──────── Dataset excerpts ────────
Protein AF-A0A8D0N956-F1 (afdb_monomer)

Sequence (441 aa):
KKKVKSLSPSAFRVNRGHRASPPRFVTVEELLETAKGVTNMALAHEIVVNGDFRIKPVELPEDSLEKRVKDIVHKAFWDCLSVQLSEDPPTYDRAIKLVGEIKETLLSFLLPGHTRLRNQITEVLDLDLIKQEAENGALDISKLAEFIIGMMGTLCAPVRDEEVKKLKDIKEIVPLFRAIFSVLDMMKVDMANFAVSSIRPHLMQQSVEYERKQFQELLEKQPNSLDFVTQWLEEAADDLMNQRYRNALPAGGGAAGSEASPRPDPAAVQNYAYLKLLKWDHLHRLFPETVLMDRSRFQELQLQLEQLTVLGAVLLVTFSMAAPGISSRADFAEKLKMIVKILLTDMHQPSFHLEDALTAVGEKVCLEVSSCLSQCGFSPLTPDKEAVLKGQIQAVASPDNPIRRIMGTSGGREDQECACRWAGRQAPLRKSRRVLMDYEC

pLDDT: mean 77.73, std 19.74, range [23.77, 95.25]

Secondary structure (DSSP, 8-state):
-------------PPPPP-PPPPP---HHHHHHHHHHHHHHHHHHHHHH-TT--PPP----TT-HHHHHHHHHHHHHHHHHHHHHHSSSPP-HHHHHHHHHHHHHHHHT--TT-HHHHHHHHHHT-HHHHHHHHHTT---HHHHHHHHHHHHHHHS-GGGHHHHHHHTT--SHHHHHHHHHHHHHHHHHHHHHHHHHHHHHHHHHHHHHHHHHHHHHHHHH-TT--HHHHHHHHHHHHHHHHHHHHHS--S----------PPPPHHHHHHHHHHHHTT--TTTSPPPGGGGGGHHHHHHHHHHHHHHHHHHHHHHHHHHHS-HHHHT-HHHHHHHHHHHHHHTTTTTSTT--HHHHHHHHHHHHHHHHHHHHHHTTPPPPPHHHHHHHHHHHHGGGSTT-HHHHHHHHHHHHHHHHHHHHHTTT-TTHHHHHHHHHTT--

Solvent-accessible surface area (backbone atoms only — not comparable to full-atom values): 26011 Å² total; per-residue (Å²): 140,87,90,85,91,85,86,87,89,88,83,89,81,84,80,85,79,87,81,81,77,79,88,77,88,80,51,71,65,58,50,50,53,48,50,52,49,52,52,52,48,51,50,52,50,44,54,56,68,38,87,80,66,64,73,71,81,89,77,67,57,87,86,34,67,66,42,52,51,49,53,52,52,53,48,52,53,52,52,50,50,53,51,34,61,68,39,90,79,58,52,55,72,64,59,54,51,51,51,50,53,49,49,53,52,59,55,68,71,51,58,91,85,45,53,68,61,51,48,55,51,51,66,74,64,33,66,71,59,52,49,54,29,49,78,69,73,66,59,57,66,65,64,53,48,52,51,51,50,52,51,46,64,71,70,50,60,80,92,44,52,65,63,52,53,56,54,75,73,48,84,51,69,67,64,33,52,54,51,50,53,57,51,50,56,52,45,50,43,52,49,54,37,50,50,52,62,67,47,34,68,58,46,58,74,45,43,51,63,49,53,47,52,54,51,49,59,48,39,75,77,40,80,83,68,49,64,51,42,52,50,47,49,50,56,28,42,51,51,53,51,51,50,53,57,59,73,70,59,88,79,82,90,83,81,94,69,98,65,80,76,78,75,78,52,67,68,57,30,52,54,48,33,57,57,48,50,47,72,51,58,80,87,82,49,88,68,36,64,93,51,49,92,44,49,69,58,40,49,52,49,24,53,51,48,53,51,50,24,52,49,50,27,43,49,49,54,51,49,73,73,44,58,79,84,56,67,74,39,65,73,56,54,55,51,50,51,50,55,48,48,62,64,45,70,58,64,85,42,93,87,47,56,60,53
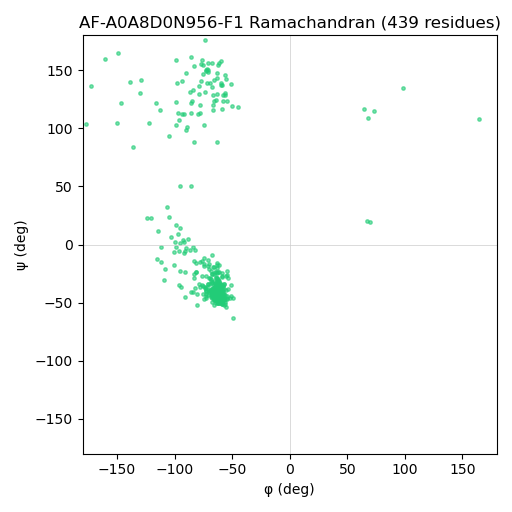,60,41,27,45,54,43,24,54,54,50,51,52,52,52,38,53,52,26,57,77,70,73,46,78,70,75,49,71,68,57,47,52,49,51,29,51,55,38,30,48,51,59,42,80,81,25,67,58,34,42,46,44,62,45,50,49,68,64,50,38,63,64,46,44,61,57,46,66,71,68,41,76,67,61,52,44,63,50,54,51,50,62,76,71,80,113

Radius of gyration: 34.04 Å; Cα contacts (8 Å, |Δi|>4): 245; chains: 1; bounding box: 99×101×84 Å

Foldseek 3Di:
DDDDDDDDDDDDDDDDDDDDDDDDDQDPVNVVVLVVLVVVLLVLLCLQQPVPDADDPDDDDPPDPVVVVVVVVVVVLLVVQVVQCPDVVHDCVSVLVLLVVLLVLLLVLDDPPPVVLNVVSCVLSPSVVQVVCVVVVNHDLLVSLVVSLVSCCVRADPVCNVLSVVLNVDPDNSVSSVSSVVSSSVRVRVSVRVVSVVCNVVSNVCSLVSSLVSVVVVCVNPVPQFVQVVVLLVVLQVVVVVVVVVVPDDDDDDDDDDDDPPRPDSVNSVLSSLVVLLVDPLPPDDDGPLCVSCNVVSVVSNLVLLLVLLLQLLLVLLLVLADVVLNPDPVLNVVLSVLSCVLCVPVPDPPDDPLVSLLVSLVVSLVSSQVSCVVVVHDGQDPVSSVVSSVSSSLSSDCPNVSSVCSVVVCVVCCVVVVVVVVVPDPSVVSSVVSVVVVVD

Organism: Sus scrofa (NCBI:txid9823)

InterPro domains:
  IPR008862 T-complex 11 [PF05794] (43-408)
  IPR008862 T-complex 11 [PTHR12832] (22-408)

Structure (mmCIF, N/CA/C/O backbone):
data_AF-A0A8D0N956-F1
#
_entry.id   AF-A0A8D0N956-F1
#
loop_
_atom_site.group_PDB
_atom_site.id
_atom_site.type_symbol
_atom_site.label_atom_id
_atom_site.label_alt_id
_atom_site.label_comp_id
_atom_site.label_asym_id
_atom_site.label_entity_id
_atom_site.label_seq_id
_atom_site.pdbx_PDB_ins_code
_atom_site.Cartn_x
_atom_site.Cartn_y
_atom_site.Cartn_z
_atom_site.occupancy
_atom_site.B_iso_or_equiv
_atom_site.auth_seq_id
_atom_site.auth_comp_id
_atom_site.auth_asym_id
_atom_site.auth_atom_id
_atom_site.pdbx_PDB_model_num
ATOM 1 N N . LYS A 1 1 ? 56.521 -72.983 14.050 1.00 37.31 1 LYS A N 1
ATOM 2 C CA . LYS A 1 1 ? 57.015 -73.274 12.678 1.00 37.31 1 LYS A CA 1
ATOM 3 C C . LYS A 1 1 ? 56.884 -71.999 11.842 1.00 37.31 1 LYS A C 1
ATOM 5 O O . LYS A 1 1 ? 55.798 -71.443 11.804 1.00 37.31 1 LYS A O 1
ATOM 10 N N . LYS A 1 2 ? 57.984 -71.481 11.281 1.00 31.50 2 LYS A N 1
ATOM 11 C CA . LYS A 1 2 ? 58.039 -70.284 10.411 1.00 31.50 2 LYS A CA 1
ATOM 12 C C . LYS A 1 2 ? 58.087 -70.709 8.930 1.00 31.50 2 LYS A C 1
ATOM 14 O O . LYS A 1 2 ? 58.615 -71.786 8.671 1.00 31.50 2 LYS A O 1
ATOM 19 N N . LYS A 1 3 ? 57.705 -69.771 8.038 1.00 27.39 3 LYS A N 1
ATOM 20 C CA . LYS A 1 3 ? 57.802 -69.697 6.547 1.00 27.39 3 LYS A CA 1
ATOM 21 C C . LYS A 1 3 ? 56.510 -70.091 5.793 1.00 27.39 3 LYS A C 1
ATOM 23 O O . LYS A 1 3 ? 55.924 -71.095 6.151 1.00 27.39 3 LYS A O 1
ATOM 28 N N . VAL A 1 4 ? 56.012 -69.381 4.762 1.00 27.48 4 VAL A N 1
ATOM 29 C CA . VAL A 1 4 ? 56.516 -68.258 3.924 1.00 27.48 4 VAL A
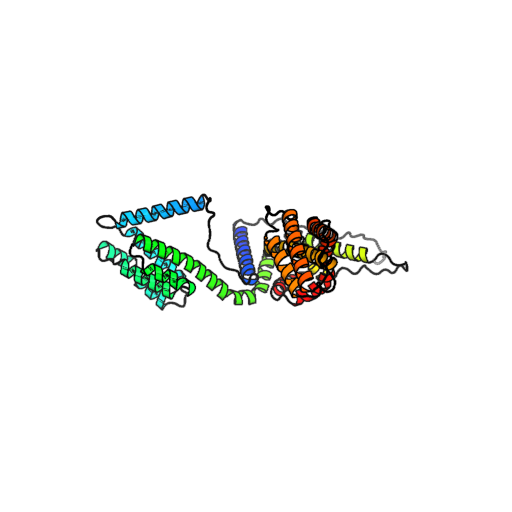 CA 1
ATOM 30 C C . VAL A 1 4 ? 55.341 -67.534 3.204 1.00 27.48 4 VAL A C 1
ATOM 32 O O . VAL A 1 4 ? 54.256 -68.089 3.092 1.00 27.48 4 VAL A O 1
ATOM 35 N N . LYS A 1 5 ? 55.590 -66.285 2.767 1.00 30.23 5 LYS A N 1
ATOM 36 C CA . LYS A 1 5 ? 54.739 -65.291 2.058 1.00 30.23 5 LYS A CA 1
ATOM 37 C C . LYS A 1 5 ? 54.402 -65.615 0.581 1.00 30.23 5 LYS A C 1
ATOM 39 O O . LYS A 1 5 ? 55.273 -66.145 -0.095 1.00 30.23 5 LYS A O 1
ATOM 44 N N . SER A 1 6 ? 53.291 -65.047 0.071 1.00 25.16 6 SER A N 1
ATOM 45 C CA . SER A 1 6 ? 53.196 -64.177 -1.147 1.00 25.16 6 SER A CA 1
ATOM 46 C C . SER A 1 6 ? 51.740 -63.669 -1.333 1.00 25.16 6 SER A C 1
ATOM 48 O O . SER A 1 6 ? 50.844 -64.486 -1.490 1.00 25.16 6 SER A O 1
ATOM 50 N N . LEU A 1 7 ? 51.410 -62.406 -1.012 1.00 25.05 7 LEU A N 1
ATOM 51 C CA . LEU A 1 7 ? 51.247 -61.226 -1.902 1.00 25.05 7 LEU A CA 1
ATOM 52 C C . LEU A 1 7 ? 50.044 -61.261 -2.887 1.00 25.05 7 LEU A C 1
ATOM 54 O O . LEU A 1 7 ? 50.073 -61.974 -3.882 1.00 25.05 7 LEU A O 1
ATOM 58 N N . SER A 1 8 ? 49.029 -60.424 -2.601 1.00 30.03 8 SER A N 1
ATOM 59 C CA . SER A 1 8 ? 47.925 -59.930 -3.471 1.00 30.03 8 SER A CA 1
ATOM 60 C C . SER A 1 8 ? 48.443 -58.883 -4.503 1.00 30.03 8 SER A C 1
ATOM 62 O O . SER A 1 8 ? 49.618 -58.534 -4.352 1.00 30.03 8 SER A O 1
ATOM 64 N N . PRO A 1 9 ? 47.684 -58.312 -5.494 1.00 36.81 9 PRO A N 1
ATOM 65 C CA . PRO A 1 9 ? 46.344 -57.674 -5.356 1.00 36.81 9 PRO A CA 1
ATOM 66 C C . PRO A 1 9 ? 45.388 -57.779 -6.592 1.00 36.81 9 PRO A C 1
ATOM 68 O O . PRO A 1 9 ? 45.786 -58.113 -7.700 1.00 36.81 9 PRO A O 1
ATOM 71 N N . SER A 1 10 ? 44.083 -57.515 -6.466 1.00 23.77 10 SER A N 1
ATOM 72 C CA . SER A 1 10 ? 43.506 -56.207 -6.840 1.00 23.77 10 SER A CA 1
ATOM 73 C C . SER A 1 10 ? 42.032 -56.113 -6.422 1.00 23.77 10 SER A C 1
ATOM 75 O O . SER A 1 10 ? 41.252 -57.047 -6.586 1.00 23.77 10 SER A O 1
ATOM 77 N N . ALA A 1 11 ? 41.669 -54.964 -5.852 1.00 25.66 11 ALA A N 1
ATOM 78 C CA . ALA A 1 11 ? 40.334 -54.633 -5.380 1.00 25.66 11 ALA A CA 1
ATOM 79 C C . ALA A 1 11 ? 39.789 -53.457 -6.199 1.00 25.66 11 ALA A C 1
ATOM 81 O O . ALA A 1 11 ? 40.371 -52.376 -6.173 1.00 25.66 11 ALA A O 1
ATOM 82 N N . PHE A 1 12 ? 38.648 -53.647 -6.862 1.00 26.02 12 PHE A N 1
ATOM 83 C CA . PHE A 1 12 ? 37.780 -52.551 -7.288 1.00 26.02 12 PHE A CA 1
ATOM 84 C C . PHE A 1 12 ? 36.684 -52.379 -6.228 1.00 26.02 12 PHE A C 1
ATOM 86 O O . PHE A 1 12 ? 35.793 -53.214 -6.094 1.00 26.02 12 PHE A O 1
ATOM 93 N N . ARG A 1 13 ? 36.777 -51.305 -5.434 1.00 27.62 13 ARG A N 1
ATOM 94 C CA . ARG A 1 13 ? 35.694 -50.809 -4.572 1.00 27.62 13 ARG A CA 1
ATOM 95 C C . ARG A 1 13 ? 34.970 -49.688 -5.314 1.00 27.62 13 ARG A C 1
ATOM 97 O O . ARG A 1 13 ? 35.541 -48.620 -5.504 1.00 27.62 13 ARG A O 1
ATOM 104 N N . VAL A 1 14 ? 33.714 -49.928 -5.677 1.00 28.84 14 VAL A N 1
ATOM 105 C CA . VAL A 1 14 ? 32.752 -48.882 -6.047 1.00 28.84 14 VAL A CA 1
ATOM 106 C C . VAL A 1 14 ? 32.223 -48.246 -4.758 1.00 28.84 14 VAL A C 1
ATOM 108 O O . VAL A 1 14 ? 31.870 -48.945 -3.806 1.00 28.84 14 VAL A O 1
ATOM 111 N N . ASN A 1 15 ? 32.261 -46.916 -4.712 1.00 29.03 15 ASN A N 1
ATOM 112 C CA . ASN A 1 15 ? 31.920 -46.087 -3.561 1.00 29.03 15 ASN A CA 1
ATOM 113 C C . ASN A 1 15 ? 30.397 -45.844 -3.468 1.00 29.03 15 ASN A C 1
ATOM 115 O O . ASN A 1 15 ? 29.680 -45.921 -4.461 1.00 29.03 15 ASN A O 1
ATOM 119 N N . ARG A 1 16 ? 29.925 -45.603 -2.241 1.00 29.95 16 ARG A N 1
ATOM 120 C CA . ARG A 1 16 ? 28.526 -45.628 -1.778 1.00 29.95 16 ARG A CA 1
ATOM 121 C C . ARG A 1 16 ? 27.648 -44.515 -2.370 1.00 29.95 16 ARG A C 1
ATOM 123 O O . ARG A 1 16 ? 28.026 -43.353 -2.317 1.00 29.95 16 ARG A O 1
ATOM 130 N N . GLY A 1 17 ? 26.436 -44.878 -2.799 1.00 28.27 17 GLY A N 1
ATOM 131 C CA . GLY A 1 17 ? 25.333 -43.949 -3.061 1.00 28.27 17 GLY A CA 1
ATOM 132 C C . GLY A 1 17 ? 24.681 -43.424 -1.775 1.00 28.27 17 GLY A C 1
ATOM 133 O O . GLY A 1 17 ? 24.623 -44.122 -0.757 1.00 28.27 17 GLY A O 1
ATOM 134 N N . HIS A 1 18 ? 24.219 -42.175 -1.842 1.00 31.08 18 HIS A N 1
ATOM 135 C CA . HIS A 1 18 ? 23.538 -41.430 -0.787 1.00 31.08 18 HIS A CA 1
ATOM 136 C C . HIS A 1 18 ? 22.270 -42.148 -0.296 1.00 31.08 18 HIS A C 1
ATOM 138 O O . HIS A 1 18 ? 21.404 -42.527 -1.082 1.00 31.08 18 HIS A O 1
ATOM 144 N N . ARG A 1 19 ? 22.154 -42.335 1.024 1.00 28.88 19 ARG A N 1
ATOM 145 C CA . ARG A 1 19 ? 20.909 -42.763 1.673 1.00 28.88 19 ARG A CA 1
ATOM 146 C C . ARG A 1 19 ? 19.985 -41.551 1.776 1.00 28.88 19 ARG A C 1
ATOM 148 O O . ARG A 1 19 ? 20.290 -40.638 2.534 1.00 28.88 19 ARG A O 1
ATOM 155 N N . ALA A 1 20 ? 18.871 -41.561 1.050 1.00 33.19 20 ALA A N 1
ATOM 156 C CA . ALA A 1 20 ? 17.754 -40.664 1.319 1.00 33.19 20 ALA A CA 1
ATOM 157 C C . ALA A 1 20 ? 17.133 -41.025 2.682 1.00 33.19 20 ALA A C 1
ATOM 159 O O . ALA A 1 20 ? 16.861 -42.199 2.956 1.00 33.19 20 ALA A O 1
ATOM 160 N N . SER A 1 21 ? 16.961 -40.029 3.550 1.00 32.44 21 SER A N 1
ATOM 161 C CA . SER A 1 21 ? 16.280 -40.173 4.841 1.00 32.44 21 SER A CA 1
ATOM 162 C C . SER A 1 21 ? 14.767 -40.373 4.637 1.00 32.44 21 SER A C 1
ATOM 164 O O . SER A 1 21 ? 14.222 -39.831 3.676 1.00 32.44 21 SER A O 1
ATOM 166 N N . PRO A 1 22 ? 14.062 -41.122 5.509 1.00 33.75 22 PRO A N 1
ATOM 167 C CA . PRO A 1 22 ? 12.613 -41.303 5.395 1.00 33.75 22 PRO A CA 1
ATOM 168 C C . PRO A 1 22 ? 11.857 -39.971 5.565 1.00 33.75 22 PRO A C 1
ATOM 170 O O . PRO A 1 22 ? 12.305 -39.134 6.355 1.00 33.75 22 PRO A O 1
ATOM 173 N N . PRO A 1 23 ? 10.703 -39.774 4.895 1.00 40.31 23 PRO A N 1
ATOM 174 C CA . PRO A 1 23 ? 9.902 -38.564 5.049 1.00 40.31 23 PRO A CA 1
ATOM 175 C C . PRO A 1 23 ? 9.381 -38.459 6.487 1.00 40.31 23 PRO A C 1
ATOM 177 O O . PRO A 1 23 ? 8.744 -39.374 7.012 1.00 40.31 23 PRO A O 1
ATOM 180 N N . ARG A 1 24 ? 9.687 -37.338 7.140 1.00 49.34 24 ARG A N 1
ATOM 181 C CA . ARG A 1 24 ? 9.229 -37.017 8.492 1.00 49.34 24 ARG A CA 1
ATOM 182 C C . ARG A 1 24 ? 7.778 -36.540 8.395 1.00 49.34 24 ARG A C 1
ATOM 184 O O . ARG A 1 24 ? 7.499 -35.573 7.695 1.00 49.34 24 ARG A O 1
ATOM 191 N N . PHE A 1 25 ? 6.853 -37.229 9.060 1.00 48.81 25 PHE A N 1
ATOM 192 C CA . PHE A 1 25 ? 5.462 -36.783 9.143 1.00 48.81 25 PHE A CA 1
ATOM 193 C C . PHE A 1 25 ? 5.407 -35.484 9.956 1.00 48.81 25 PHE A C 1
ATOM 195 O O . PHE A 1 25 ? 5.771 -35.487 11.130 1.00 48.81 25 PHE A O 1
ATOM 202 N N . VAL A 1 26 ? 5.003 -34.383 9.318 1.00 51.53 26 VAL A N 1
ATOM 203 C CA . VAL A 1 26 ? 4.839 -33.067 9.955 1.00 51.53 26 VAL A CA 1
ATOM 204 C C . VAL A 1 26 ? 3.437 -32.991 10.556 1.00 51.53 26 VAL A C 1
ATOM 206 O O . VAL A 1 26 ? 2.457 -33.344 9.896 1.00 51.53 26 VAL A O 1
ATOM 209 N N . THR A 1 27 ? 3.326 -32.565 11.811 1.00 70.56 27 THR A N 1
ATOM 210 C CA . THR A 1 27 ? 2.024 -32.410 12.482 1.00 70.56 27 THR A CA 1
ATOM 211 C C . THR A 1 27 ? 1.301 -31.135 12.026 1.00 70.56 27 THR A C 1
ATOM 213 O O . THR A 1 27 ? 1.930 -30.171 11.598 1.00 70.56 27 THR A O 1
ATOM 216 N N . VAL A 1 28 ? -0.034 -31.096 12.130 1.00 64.12 28 VAL A N 1
ATOM 217 C CA . VAL A 1 28 ? -0.839 -29.905 11.769 1.00 64.12 28 VAL A CA 1
ATOM 218 C C . VAL A 1 28 ? -0.458 -28.684 12.617 1.00 64.12 28 VAL A C 1
ATOM 220 O O . VAL A 1 28 ? -0.437 -27.568 12.108 1.00 64.12 28 VAL A O 1
ATOM 223 N N . GLU A 1 29 ? -0.085 -28.904 13.879 1.00 63.97 29 GLU A N 1
ATOM 224 C CA . GLU A 1 29 ? 0.399 -27.853 14.779 1.00 63.97 29 GLU A CA 1
ATOM 225 C C . GLU A 1 29 ? 1.747 -27.286 14.310 1.00 63.97 29 GLU A C 1
ATOM 227 O O . GLU A 1 29 ? 1.915 -26.073 14.201 1.00 63.97 29 GLU A O 1
ATOM 232 N N . GLU A 1 30 ? 2.693 -28.155 13.933 1.00 67.31 30 GLU A N 1
ATOM 233 C CA . GLU A 1 30 ? 3.974 -27.729 13.357 1.00 67.31 30 GLU A CA 1
ATOM 234 C C . GLU A 1 30 ? 3.787 -26.987 12.026 1.00 67.31 30 GLU A C 1
ATOM 236 O O . GLU A 1 30 ? 4.540 -26.052 11.743 1.00 67.31 30 GLU A O 1
ATOM 241 N N . LEU A 1 31 ? 2.786 -27.359 11.218 1.00 60.47 31 LEU A N 1
ATOM 242 C CA . LEU A 1 31 ? 2.438 -26.642 9.988 1.00 60.47 31 LEU A CA 1
ATOM 243 C C . LEU A 1 31 ? 1.862 -25.254 10.279 1.00 60.47 31 LEU A C 1
ATOM 245 O O . LEU A 1 31 ? 2.257 -24.295 9.620 1.00 60.47 31 LEU A O 1
ATOM 249 N N . LEU A 1 32 ? 0.973 -25.125 11.267 1.00 60.69 32 LEU A N 1
ATOM 250 C CA . LEU A 1 32 ? 0.369 -23.845 11.638 1.00 60.69 32 LEU A CA 1
ATOM 251 C C . LEU A 1 32 ? 1.401 -22.880 12.237 1.00 60.69 32 LEU A C 1
ATOM 253 O O . LEU A 1 32 ? 1.437 -21.710 11.860 1.00 60.69 32 LEU A O 1
ATOM 257 N N . GLU A 1 33 ? 2.276 -23.366 13.117 1.00 73.06 33 GLU A N 1
ATOM 258 C CA . GLU A 1 33 ? 3.362 -22.559 13.682 1.00 73.06 33 GLU A CA 1
ATOM 259 C C . GLU A 1 33 ? 4.395 -22.170 12.619 1.00 73.06 33 GLU A C 1
ATOM 261 O O . GLU A 1 33 ? 4.861 -21.031 12.587 1.00 73.06 33 GLU A O 1
ATOM 266 N N . THR A 1 34 ? 4.697 -23.071 11.680 1.00 64.88 34 THR A N 1
ATOM 267 C CA . THR A 1 34 ? 5.561 -22.739 10.539 1.00 64.88 34 THR A CA 1
ATOM 268 C C . THR A 1 34 ? 4.892 -21.709 9.623 1.00 64.88 34 THR A C 1
ATOM 270 O O . THR A 1 34 ? 5.554 -20.764 9.203 1.00 64.88 34 THR A O 1
ATOM 273 N N . ALA A 1 35 ? 3.582 -21.808 9.377 1.00 66.50 35 ALA A N 1
ATOM 274 C CA . ALA A 1 35 ? 2.837 -20.822 8.594 1.00 66.50 35 ALA A CA 1
ATOM 275 C C . ALA A 1 35 ? 2.848 -19.435 9.258 1.00 66.50 35 ALA A C 1
ATOM 277 O O . ALA A 1 35 ? 3.144 -18.449 8.587 1.00 66.50 35 ALA A O 1
ATOM 278 N N . LYS A 1 36 ? 2.619 -19.359 10.577 1.00 74.44 36 LYS A N 1
ATOM 279 C CA . LYS A 1 36 ? 2.733 -18.107 11.347 1.00 74.44 36 LYS A CA 1
ATOM 280 C C . LYS A 1 36 ? 4.148 -17.524 11.294 1.00 74.44 36 LYS A C 1
ATOM 282 O O . LYS A 1 36 ? 4.313 -16.314 11.134 1.00 74.44 36 LYS A O 1
ATOM 287 N N . GLY A 1 37 ? 5.171 -18.374 11.408 1.00 73.94 37 GLY A N 1
ATOM 288 C CA . GLY A 1 37 ? 6.574 -17.976 11.272 1.00 73.94 37 GLY A CA 1
ATOM 289 C C . GLY A 1 37 ? 6.865 -17.357 9.904 1.00 73.94 37 GLY A C 1
ATOM 290 O O . GLY A 1 37 ? 7.404 -16.254 9.830 1.00 73.94 37 GLY A O 1
ATOM 291 N N . VAL A 1 38 ? 6.411 -18.005 8.826 1.00 75.62 38 VAL A N 1
ATOM 292 C CA . VAL A 1 38 ? 6.565 -17.511 7.448 1.00 75.62 38 VAL A CA 1
ATOM 293 C C . VAL A 1 38 ? 5.807 -16.199 7.230 1.00 75.62 38 VAL A C 1
ATOM 295 O O . VAL A 1 38 ? 6.359 -15.283 6.624 1.00 75.62 38 VAL A O 1
ATOM 298 N N . THR A 1 39 ? 4.587 -16.045 7.761 1.00 80.88 39 THR A N 1
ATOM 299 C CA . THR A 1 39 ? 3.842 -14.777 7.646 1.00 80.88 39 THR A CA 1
────────
# [Problem requirements]
In the material above, find the line containing "ATOM 10 N N" and the line containing "ATOM 21 C C", then write out exactly those two lines and every line between them, and nothing more.

# [Written solution]
ATOM 10 N N . LYS A 1 2 ? 57.984 -71.481 11.281 1.00 31.50 2 LYS A N 1
ATOM 11 C CA . LYS A 1 2 ? 58.039 -70.284 10.411 1.00 31.50 2 LYS A CA 1
ATOM 12 C C . LYS A 1 2 ? 58.087 -70.709 8.930 1.00 31.50 2 LYS A C 1
ATOM 14 O O . LYS A 1 2 ? 58.615 -71.786 8.671 1.00 31.50 2 LYS A O 1
ATOM 19 N N . LYS A 1 3 ? 57.705 -69.771 8.038 1.00 27.39 3 LYS A N 1
ATOM 20 C CA . LYS A 1 3 ? 57.802 -69.697 6.547 1.00 27.39 3 LYS A CA 1
ATOM 21 C C . LYS A 1 3 ? 56.510 -70.091 5.793 1.00 27.39 3 LYS A C 1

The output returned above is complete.